- [AIM OF THE TASK]: Starting with the line that contains "ATOM 19 C CA" and stopping after the line that contains "ATOM 63 C C", return each line below exactly as written, with no others.

====== SOURCE INFORMATION ======

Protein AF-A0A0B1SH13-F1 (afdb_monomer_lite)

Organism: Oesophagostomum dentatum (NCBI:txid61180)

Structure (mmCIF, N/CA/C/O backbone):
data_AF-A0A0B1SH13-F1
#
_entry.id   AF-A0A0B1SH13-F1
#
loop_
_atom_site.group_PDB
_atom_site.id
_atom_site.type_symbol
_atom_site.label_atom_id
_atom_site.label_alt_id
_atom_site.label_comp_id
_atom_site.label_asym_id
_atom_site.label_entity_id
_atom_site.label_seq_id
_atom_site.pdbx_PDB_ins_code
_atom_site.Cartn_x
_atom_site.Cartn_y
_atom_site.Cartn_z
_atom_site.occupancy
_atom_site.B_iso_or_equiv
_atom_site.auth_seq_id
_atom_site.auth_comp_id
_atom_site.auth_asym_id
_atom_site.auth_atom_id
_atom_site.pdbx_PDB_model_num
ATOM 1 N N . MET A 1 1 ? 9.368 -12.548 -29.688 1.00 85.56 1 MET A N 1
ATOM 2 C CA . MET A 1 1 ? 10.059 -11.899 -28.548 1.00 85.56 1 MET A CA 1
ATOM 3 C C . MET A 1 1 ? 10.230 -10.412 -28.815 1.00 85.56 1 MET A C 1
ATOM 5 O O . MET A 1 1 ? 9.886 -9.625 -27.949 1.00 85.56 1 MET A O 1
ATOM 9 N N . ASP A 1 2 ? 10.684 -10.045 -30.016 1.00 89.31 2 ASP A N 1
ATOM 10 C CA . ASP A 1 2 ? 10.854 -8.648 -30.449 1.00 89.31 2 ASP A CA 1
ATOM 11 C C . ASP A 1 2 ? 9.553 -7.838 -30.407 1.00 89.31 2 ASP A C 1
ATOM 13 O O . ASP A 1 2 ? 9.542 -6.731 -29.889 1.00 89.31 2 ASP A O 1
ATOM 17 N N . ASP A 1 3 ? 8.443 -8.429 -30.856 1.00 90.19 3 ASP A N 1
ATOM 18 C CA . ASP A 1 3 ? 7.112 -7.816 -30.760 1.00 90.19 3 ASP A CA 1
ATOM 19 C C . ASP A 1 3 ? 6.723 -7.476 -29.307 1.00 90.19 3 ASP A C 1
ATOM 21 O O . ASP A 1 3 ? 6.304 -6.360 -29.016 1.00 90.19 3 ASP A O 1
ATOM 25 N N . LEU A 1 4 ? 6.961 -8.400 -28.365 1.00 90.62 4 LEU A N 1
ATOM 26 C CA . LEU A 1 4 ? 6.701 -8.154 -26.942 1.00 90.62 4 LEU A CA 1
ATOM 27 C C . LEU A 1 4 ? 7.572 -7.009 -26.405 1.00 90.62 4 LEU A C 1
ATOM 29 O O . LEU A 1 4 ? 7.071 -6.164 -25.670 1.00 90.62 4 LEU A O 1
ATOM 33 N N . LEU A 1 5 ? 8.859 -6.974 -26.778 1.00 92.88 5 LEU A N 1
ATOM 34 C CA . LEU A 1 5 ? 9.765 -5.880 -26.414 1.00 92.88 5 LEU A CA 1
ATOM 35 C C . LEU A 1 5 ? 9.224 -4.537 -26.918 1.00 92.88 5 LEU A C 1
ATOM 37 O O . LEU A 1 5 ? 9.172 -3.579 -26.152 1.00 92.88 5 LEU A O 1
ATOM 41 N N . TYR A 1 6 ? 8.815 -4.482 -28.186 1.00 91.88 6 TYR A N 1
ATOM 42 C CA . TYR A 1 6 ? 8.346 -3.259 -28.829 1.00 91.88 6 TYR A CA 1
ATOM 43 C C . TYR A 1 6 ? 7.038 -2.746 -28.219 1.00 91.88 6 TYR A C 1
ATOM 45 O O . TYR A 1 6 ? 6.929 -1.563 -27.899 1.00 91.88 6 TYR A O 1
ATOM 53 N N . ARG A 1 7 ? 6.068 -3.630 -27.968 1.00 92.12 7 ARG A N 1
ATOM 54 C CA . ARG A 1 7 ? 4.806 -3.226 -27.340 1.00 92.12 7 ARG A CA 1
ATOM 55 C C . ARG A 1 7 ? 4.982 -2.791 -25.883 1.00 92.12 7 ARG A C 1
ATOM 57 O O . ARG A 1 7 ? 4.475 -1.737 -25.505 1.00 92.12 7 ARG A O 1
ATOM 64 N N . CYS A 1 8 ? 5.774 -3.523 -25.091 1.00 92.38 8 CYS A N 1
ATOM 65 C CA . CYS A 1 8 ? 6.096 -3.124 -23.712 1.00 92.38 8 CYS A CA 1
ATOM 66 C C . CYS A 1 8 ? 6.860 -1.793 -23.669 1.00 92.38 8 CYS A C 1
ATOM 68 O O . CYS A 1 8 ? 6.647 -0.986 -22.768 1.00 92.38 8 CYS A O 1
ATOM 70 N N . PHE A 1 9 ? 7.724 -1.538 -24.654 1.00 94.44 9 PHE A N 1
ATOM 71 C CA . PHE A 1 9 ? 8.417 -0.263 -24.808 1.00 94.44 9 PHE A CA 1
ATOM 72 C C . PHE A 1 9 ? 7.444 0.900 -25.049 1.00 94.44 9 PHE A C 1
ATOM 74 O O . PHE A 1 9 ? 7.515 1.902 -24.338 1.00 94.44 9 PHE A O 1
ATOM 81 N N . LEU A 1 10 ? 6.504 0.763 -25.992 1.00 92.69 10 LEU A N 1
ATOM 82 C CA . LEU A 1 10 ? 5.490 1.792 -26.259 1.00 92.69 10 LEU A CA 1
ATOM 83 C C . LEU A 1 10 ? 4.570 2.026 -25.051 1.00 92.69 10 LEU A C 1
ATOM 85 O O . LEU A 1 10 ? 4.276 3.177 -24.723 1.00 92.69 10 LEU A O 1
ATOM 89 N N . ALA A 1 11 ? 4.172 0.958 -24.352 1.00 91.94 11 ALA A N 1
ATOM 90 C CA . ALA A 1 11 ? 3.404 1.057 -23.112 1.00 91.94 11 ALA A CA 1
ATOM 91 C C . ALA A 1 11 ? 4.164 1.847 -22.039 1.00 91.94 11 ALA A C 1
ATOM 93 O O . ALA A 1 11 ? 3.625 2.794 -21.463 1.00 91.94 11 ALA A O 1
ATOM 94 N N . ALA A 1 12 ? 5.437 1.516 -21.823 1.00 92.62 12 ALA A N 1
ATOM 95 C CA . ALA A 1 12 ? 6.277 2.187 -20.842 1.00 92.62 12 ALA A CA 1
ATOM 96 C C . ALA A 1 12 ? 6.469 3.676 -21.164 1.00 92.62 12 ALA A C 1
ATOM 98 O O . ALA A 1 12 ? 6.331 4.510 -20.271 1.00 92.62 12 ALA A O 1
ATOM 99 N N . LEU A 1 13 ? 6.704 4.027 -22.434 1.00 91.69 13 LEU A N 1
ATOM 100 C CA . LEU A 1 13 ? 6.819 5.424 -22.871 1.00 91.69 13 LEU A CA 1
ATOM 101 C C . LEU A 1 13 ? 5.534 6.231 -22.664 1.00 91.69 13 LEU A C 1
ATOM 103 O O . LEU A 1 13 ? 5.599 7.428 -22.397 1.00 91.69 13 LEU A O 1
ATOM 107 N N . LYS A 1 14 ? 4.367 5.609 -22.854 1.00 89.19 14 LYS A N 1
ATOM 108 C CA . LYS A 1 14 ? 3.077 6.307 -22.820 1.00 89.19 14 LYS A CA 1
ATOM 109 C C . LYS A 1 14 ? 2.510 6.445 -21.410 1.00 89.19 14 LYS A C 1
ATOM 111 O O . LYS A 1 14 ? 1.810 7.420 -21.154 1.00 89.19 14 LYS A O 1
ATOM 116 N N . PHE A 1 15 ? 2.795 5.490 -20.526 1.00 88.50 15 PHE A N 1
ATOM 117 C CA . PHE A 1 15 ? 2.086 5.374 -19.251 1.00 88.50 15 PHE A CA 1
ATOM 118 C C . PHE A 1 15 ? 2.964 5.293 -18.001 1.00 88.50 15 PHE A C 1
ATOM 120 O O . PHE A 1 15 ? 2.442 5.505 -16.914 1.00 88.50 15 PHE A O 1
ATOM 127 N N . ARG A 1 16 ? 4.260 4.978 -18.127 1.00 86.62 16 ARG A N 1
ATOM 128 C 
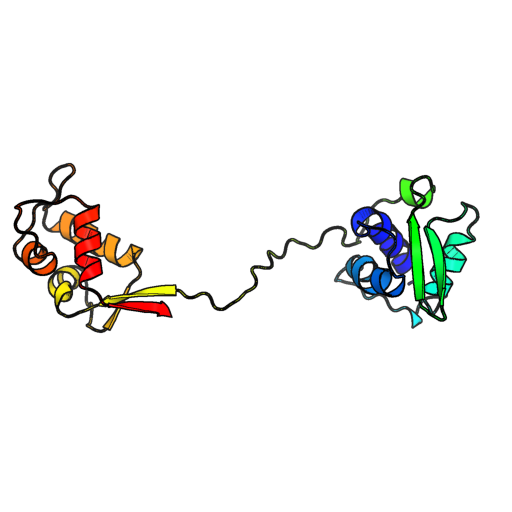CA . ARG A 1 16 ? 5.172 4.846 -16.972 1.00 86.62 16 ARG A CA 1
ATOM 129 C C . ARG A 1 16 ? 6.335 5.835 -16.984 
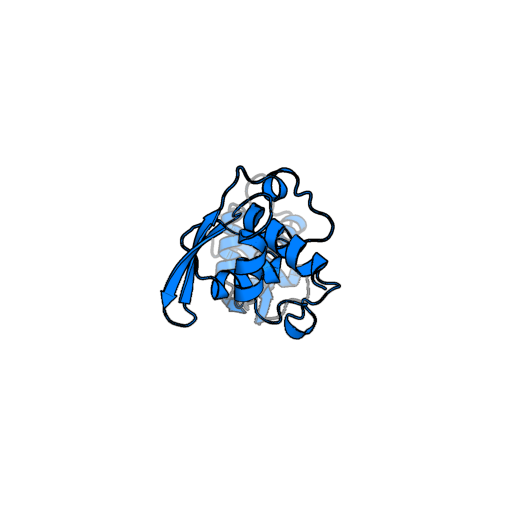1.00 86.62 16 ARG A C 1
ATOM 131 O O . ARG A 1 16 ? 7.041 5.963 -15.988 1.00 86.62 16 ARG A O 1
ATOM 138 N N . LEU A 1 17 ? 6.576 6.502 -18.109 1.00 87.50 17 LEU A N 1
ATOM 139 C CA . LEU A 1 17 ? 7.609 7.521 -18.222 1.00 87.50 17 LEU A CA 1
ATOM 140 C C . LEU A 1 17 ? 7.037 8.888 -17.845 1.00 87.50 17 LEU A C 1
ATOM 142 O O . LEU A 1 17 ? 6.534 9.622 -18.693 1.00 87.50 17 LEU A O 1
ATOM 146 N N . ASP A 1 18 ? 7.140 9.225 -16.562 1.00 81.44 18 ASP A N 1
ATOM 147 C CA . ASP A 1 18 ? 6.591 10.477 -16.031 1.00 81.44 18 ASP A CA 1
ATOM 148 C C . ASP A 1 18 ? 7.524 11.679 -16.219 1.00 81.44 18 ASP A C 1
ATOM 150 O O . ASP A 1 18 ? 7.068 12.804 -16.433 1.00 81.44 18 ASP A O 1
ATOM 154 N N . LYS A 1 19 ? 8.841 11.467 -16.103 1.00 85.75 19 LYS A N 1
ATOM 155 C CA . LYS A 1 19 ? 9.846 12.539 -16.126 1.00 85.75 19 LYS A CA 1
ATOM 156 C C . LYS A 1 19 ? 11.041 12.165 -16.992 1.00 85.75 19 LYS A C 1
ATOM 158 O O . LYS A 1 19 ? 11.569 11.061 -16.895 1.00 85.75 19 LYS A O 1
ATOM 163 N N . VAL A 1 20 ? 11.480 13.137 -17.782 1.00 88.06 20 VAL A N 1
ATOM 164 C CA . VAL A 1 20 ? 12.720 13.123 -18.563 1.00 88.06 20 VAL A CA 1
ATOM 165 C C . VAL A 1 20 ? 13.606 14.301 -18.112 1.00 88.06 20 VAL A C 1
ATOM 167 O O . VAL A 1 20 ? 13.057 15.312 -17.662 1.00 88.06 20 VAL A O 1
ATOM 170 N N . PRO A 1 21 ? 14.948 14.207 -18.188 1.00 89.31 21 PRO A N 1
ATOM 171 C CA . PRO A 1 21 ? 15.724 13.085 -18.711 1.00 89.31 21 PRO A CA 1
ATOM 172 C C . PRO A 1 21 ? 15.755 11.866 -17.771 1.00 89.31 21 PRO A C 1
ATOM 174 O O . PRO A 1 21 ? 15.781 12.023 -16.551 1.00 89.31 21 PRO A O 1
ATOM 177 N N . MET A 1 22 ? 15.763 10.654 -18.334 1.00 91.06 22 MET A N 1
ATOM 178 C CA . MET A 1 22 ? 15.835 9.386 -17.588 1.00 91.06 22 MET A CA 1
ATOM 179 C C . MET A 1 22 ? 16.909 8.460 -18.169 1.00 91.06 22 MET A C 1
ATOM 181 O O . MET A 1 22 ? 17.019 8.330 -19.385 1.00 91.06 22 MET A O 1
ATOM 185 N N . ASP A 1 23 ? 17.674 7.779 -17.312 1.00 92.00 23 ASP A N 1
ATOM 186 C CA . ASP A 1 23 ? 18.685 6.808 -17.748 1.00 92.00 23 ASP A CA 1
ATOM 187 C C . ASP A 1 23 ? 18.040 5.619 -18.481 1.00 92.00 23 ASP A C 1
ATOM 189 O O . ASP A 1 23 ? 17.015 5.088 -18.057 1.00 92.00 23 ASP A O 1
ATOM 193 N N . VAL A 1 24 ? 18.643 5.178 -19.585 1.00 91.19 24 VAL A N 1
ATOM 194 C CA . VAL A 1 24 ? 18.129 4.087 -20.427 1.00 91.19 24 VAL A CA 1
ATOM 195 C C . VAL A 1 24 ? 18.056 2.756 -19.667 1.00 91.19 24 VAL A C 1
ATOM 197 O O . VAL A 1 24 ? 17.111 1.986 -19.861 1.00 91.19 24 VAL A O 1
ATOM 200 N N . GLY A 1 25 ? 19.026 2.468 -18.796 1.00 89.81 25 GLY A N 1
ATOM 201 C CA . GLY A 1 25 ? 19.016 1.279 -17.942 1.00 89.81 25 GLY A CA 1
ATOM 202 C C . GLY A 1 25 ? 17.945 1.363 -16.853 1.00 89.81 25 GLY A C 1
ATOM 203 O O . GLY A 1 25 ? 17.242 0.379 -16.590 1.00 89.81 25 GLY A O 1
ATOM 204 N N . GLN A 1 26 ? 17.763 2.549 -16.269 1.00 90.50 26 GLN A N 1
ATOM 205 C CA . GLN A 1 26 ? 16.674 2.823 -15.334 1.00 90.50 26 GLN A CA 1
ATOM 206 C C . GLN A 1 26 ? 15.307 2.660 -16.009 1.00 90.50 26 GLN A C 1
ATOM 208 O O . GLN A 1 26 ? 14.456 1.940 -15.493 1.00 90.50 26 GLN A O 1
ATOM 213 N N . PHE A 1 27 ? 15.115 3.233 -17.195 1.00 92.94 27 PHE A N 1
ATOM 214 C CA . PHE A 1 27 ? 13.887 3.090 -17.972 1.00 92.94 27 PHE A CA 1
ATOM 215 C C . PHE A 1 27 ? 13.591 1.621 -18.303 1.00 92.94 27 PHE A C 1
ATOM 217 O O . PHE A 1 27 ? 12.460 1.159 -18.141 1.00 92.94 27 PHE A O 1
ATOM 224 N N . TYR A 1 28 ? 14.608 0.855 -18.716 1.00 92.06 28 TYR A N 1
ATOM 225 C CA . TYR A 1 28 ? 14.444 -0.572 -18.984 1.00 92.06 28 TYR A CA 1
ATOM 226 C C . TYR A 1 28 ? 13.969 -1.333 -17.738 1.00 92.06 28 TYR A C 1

======
====== SOURCE INFORMATION ======

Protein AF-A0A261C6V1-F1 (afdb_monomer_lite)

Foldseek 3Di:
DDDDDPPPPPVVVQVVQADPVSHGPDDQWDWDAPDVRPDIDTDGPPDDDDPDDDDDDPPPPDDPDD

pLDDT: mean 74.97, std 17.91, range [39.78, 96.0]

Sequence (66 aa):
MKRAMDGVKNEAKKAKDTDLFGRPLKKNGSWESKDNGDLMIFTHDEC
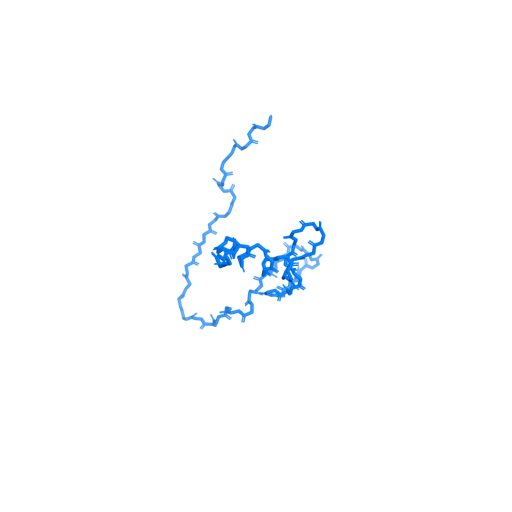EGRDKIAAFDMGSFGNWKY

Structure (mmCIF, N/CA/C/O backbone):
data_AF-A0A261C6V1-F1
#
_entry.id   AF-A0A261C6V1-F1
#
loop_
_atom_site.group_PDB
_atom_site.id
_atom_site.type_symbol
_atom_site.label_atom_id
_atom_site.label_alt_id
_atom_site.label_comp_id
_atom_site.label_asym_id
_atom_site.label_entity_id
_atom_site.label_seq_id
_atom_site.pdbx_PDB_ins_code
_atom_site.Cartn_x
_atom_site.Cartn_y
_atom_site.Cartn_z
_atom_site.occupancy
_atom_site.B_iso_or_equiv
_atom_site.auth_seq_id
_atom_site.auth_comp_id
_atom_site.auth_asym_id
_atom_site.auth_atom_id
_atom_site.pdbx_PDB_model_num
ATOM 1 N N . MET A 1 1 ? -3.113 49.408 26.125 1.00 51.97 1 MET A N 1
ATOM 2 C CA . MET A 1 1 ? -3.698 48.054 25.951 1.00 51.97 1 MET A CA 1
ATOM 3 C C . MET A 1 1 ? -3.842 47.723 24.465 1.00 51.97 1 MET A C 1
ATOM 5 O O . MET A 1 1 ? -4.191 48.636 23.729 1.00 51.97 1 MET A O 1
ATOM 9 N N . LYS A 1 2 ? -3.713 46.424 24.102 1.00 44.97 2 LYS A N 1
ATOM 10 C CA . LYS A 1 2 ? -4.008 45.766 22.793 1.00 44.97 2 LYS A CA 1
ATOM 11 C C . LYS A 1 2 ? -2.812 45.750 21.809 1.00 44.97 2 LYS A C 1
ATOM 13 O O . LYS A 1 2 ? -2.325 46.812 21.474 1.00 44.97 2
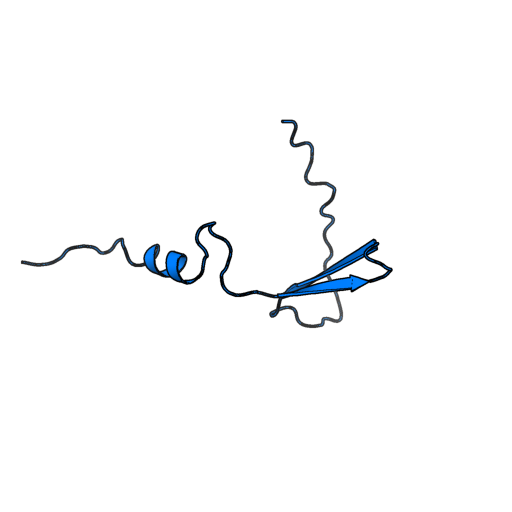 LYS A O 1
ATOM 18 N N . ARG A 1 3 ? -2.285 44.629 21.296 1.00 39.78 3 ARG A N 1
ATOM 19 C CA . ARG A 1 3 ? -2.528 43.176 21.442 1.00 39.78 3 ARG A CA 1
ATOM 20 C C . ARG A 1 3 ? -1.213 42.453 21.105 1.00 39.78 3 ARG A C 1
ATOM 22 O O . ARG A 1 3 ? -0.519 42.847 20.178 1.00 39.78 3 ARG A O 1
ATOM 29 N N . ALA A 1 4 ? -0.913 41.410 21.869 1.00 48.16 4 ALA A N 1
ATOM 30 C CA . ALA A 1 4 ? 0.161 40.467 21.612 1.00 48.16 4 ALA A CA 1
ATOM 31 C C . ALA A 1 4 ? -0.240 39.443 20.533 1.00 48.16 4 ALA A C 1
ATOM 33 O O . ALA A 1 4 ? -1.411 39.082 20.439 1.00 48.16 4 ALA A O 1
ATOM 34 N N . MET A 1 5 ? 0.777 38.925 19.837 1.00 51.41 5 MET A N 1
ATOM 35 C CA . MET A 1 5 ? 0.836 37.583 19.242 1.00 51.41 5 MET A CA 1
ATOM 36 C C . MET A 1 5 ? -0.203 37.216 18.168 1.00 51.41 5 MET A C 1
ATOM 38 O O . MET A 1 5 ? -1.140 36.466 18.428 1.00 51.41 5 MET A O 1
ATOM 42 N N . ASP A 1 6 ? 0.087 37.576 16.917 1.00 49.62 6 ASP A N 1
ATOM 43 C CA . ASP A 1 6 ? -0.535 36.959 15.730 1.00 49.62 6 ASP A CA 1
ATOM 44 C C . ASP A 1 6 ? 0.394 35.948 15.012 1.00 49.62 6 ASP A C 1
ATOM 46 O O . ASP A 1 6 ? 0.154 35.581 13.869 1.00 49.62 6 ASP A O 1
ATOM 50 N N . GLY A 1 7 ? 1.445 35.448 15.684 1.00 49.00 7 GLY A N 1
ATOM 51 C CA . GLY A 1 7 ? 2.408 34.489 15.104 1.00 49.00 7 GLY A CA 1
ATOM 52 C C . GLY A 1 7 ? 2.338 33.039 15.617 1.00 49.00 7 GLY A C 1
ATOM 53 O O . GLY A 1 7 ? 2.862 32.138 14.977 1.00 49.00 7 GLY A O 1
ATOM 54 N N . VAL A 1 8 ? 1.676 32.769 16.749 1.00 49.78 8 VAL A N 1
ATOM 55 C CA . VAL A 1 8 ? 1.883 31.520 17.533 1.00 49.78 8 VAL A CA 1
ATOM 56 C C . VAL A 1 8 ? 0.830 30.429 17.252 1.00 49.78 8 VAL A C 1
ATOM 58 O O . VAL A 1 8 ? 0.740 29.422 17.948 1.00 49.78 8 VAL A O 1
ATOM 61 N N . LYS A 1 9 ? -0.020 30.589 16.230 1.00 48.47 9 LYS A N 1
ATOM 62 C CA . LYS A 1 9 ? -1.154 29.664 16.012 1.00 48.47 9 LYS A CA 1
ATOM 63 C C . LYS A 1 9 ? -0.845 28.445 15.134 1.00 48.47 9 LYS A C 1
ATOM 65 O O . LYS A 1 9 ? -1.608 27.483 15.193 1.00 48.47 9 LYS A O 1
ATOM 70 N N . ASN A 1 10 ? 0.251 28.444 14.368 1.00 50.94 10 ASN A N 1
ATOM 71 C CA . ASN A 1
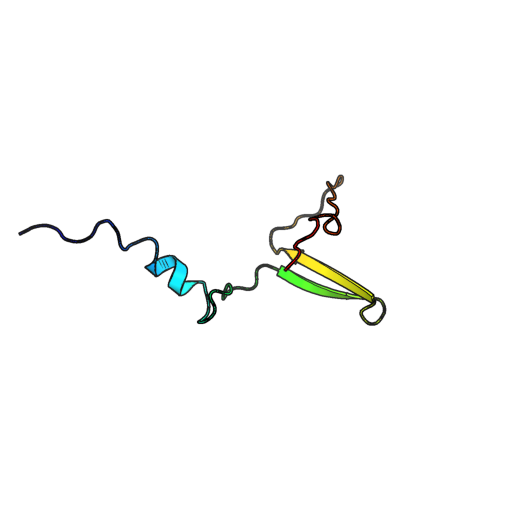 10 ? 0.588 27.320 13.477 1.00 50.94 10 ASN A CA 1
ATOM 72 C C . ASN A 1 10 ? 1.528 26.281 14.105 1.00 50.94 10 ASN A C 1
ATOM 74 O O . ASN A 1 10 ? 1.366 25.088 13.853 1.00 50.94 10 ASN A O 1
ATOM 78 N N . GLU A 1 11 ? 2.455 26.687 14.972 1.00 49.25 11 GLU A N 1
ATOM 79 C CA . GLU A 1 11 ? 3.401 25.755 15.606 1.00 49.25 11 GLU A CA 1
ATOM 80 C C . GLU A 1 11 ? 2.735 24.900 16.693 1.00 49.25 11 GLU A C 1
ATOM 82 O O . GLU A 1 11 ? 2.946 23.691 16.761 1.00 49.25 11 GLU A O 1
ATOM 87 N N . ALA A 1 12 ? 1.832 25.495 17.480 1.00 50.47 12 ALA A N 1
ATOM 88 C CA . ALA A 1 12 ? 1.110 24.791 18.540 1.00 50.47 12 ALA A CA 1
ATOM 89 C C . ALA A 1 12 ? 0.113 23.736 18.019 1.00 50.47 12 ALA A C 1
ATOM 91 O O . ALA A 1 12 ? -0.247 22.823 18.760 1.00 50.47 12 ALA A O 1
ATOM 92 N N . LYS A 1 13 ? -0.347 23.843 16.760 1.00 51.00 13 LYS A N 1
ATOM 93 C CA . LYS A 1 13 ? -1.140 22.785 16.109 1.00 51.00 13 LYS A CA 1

======

- [WRITTEN RESPONSE]:
ATOM 19 C CA . ARG A 1 3 ? -2.528 43.176 21.442 1.00 39.78 3 ARG A CA 1
ATOM 20 C C . ARG A 1 3 ? -1.213 42.453 21.105 1.00 39.78 3 ARG A C 1
ATOM 22 O O . ARG A 1 3 ? -0.519 42.847 20.178 1.00 39.78 3 ARG A O 1
ATOM 29 N N . ALA A 1 4 ? -0.913 41.410 21.869 1.00 48.16 4 ALA A N 1
ATOM 30 C CA . ALA A 1 4 ? 0.161 40.467 21.612 1.00 48.16 4 ALA A CA 1
ATOM 31 C C . ALA A 1 4 ? -0.240 39.443 20.533 1.00 48.16 4 ALA A C 1
ATOM 33 O O . ALA A 1 4 ? -1.411 39.082 20.439 1.00 48.16 4 ALA A O 1
ATOM 34 N N . MET A 1 5 ? 0.777 38.925 19.837 1.00 51.41 5 MET A N 1
ATOM 35 C CA . MET A 1 5 ? 0.836 37.583 19.242 1.00 51.41 5 MET A CA 1
ATOM 36 C C . MET A 1 5 ? -0.203 37.216 18.168 1.00 51.41 5 MET A C 1
ATOM 38 O O . MET A 1 5 ? -1.140 36.466 18.428 1.00 51.41 5 MET A O 1
ATOM 42 N N . ASP A 1 6 ? 0.087 37.576 16.917 1.00 49.62 6 ASP A N 1
ATOM 43 C CA . ASP A 1 6 ? -0.535 36.959 15.730 1.00 49.62 6 ASP A CA 1
ATOM 44 C C . ASP A 1 6 ? 0.394 35.948 15.012 1.00 49.62 6 ASP A C 1
ATOM 46 O O . ASP A 1 6 ? 0.154 35.581 13.869 1.00 49.62 6 ASP A O 1
ATOM 50 N N . GLY A 1 7 ? 1.445 35.448 15.684 1.00 49.00 7 GLY A N 1
ATOM 51 C CA . GLY A 1 7 ? 2.408 34.489 15.104 1.00 49.00 7 GLY A CA 1
ATOM 52 C C . GLY A 1 7 ? 2.338 33.039 15.617 1.00 49.00 7 GLY A C 1
ATOM 53 O O . GLY A 1 7 ? 2.862 32.138 14.977 1.00 49.00 7 GLY A O 1
ATOM 54 N N . VAL A 1 8 ? 1.676 32.769 16.749 1.00 49.78 8 VAL A N 1
ATOM 55 C CA . VAL A 1 8 ? 1.883 31.520 17.533 1.00 49.78 8 VAL A CA 1
ATOM 56 C C . VAL A 1 8 ? 0.830 30.429 17.252 1.00 49.78 8 VAL A C 1
ATOM 58 O O . VAL A 1 8 ? 0.740 29.422 17.948 1.00 49.78 8 VAL A O 1
ATOM 61 N N . LYS A 1 9 ? -0.020 30.589 16.230 1.00 48.47 9 LYS A N 1
ATOM 62 C CA . LYS A 1 9 ? -1.154 29.664 16.012 1.00 48.47 9 LYS A CA 1
ATOM 63 C C . LYS A 1 9 ? -0.845 28.445 15.134 1.00 48.47 9 LYS A C 1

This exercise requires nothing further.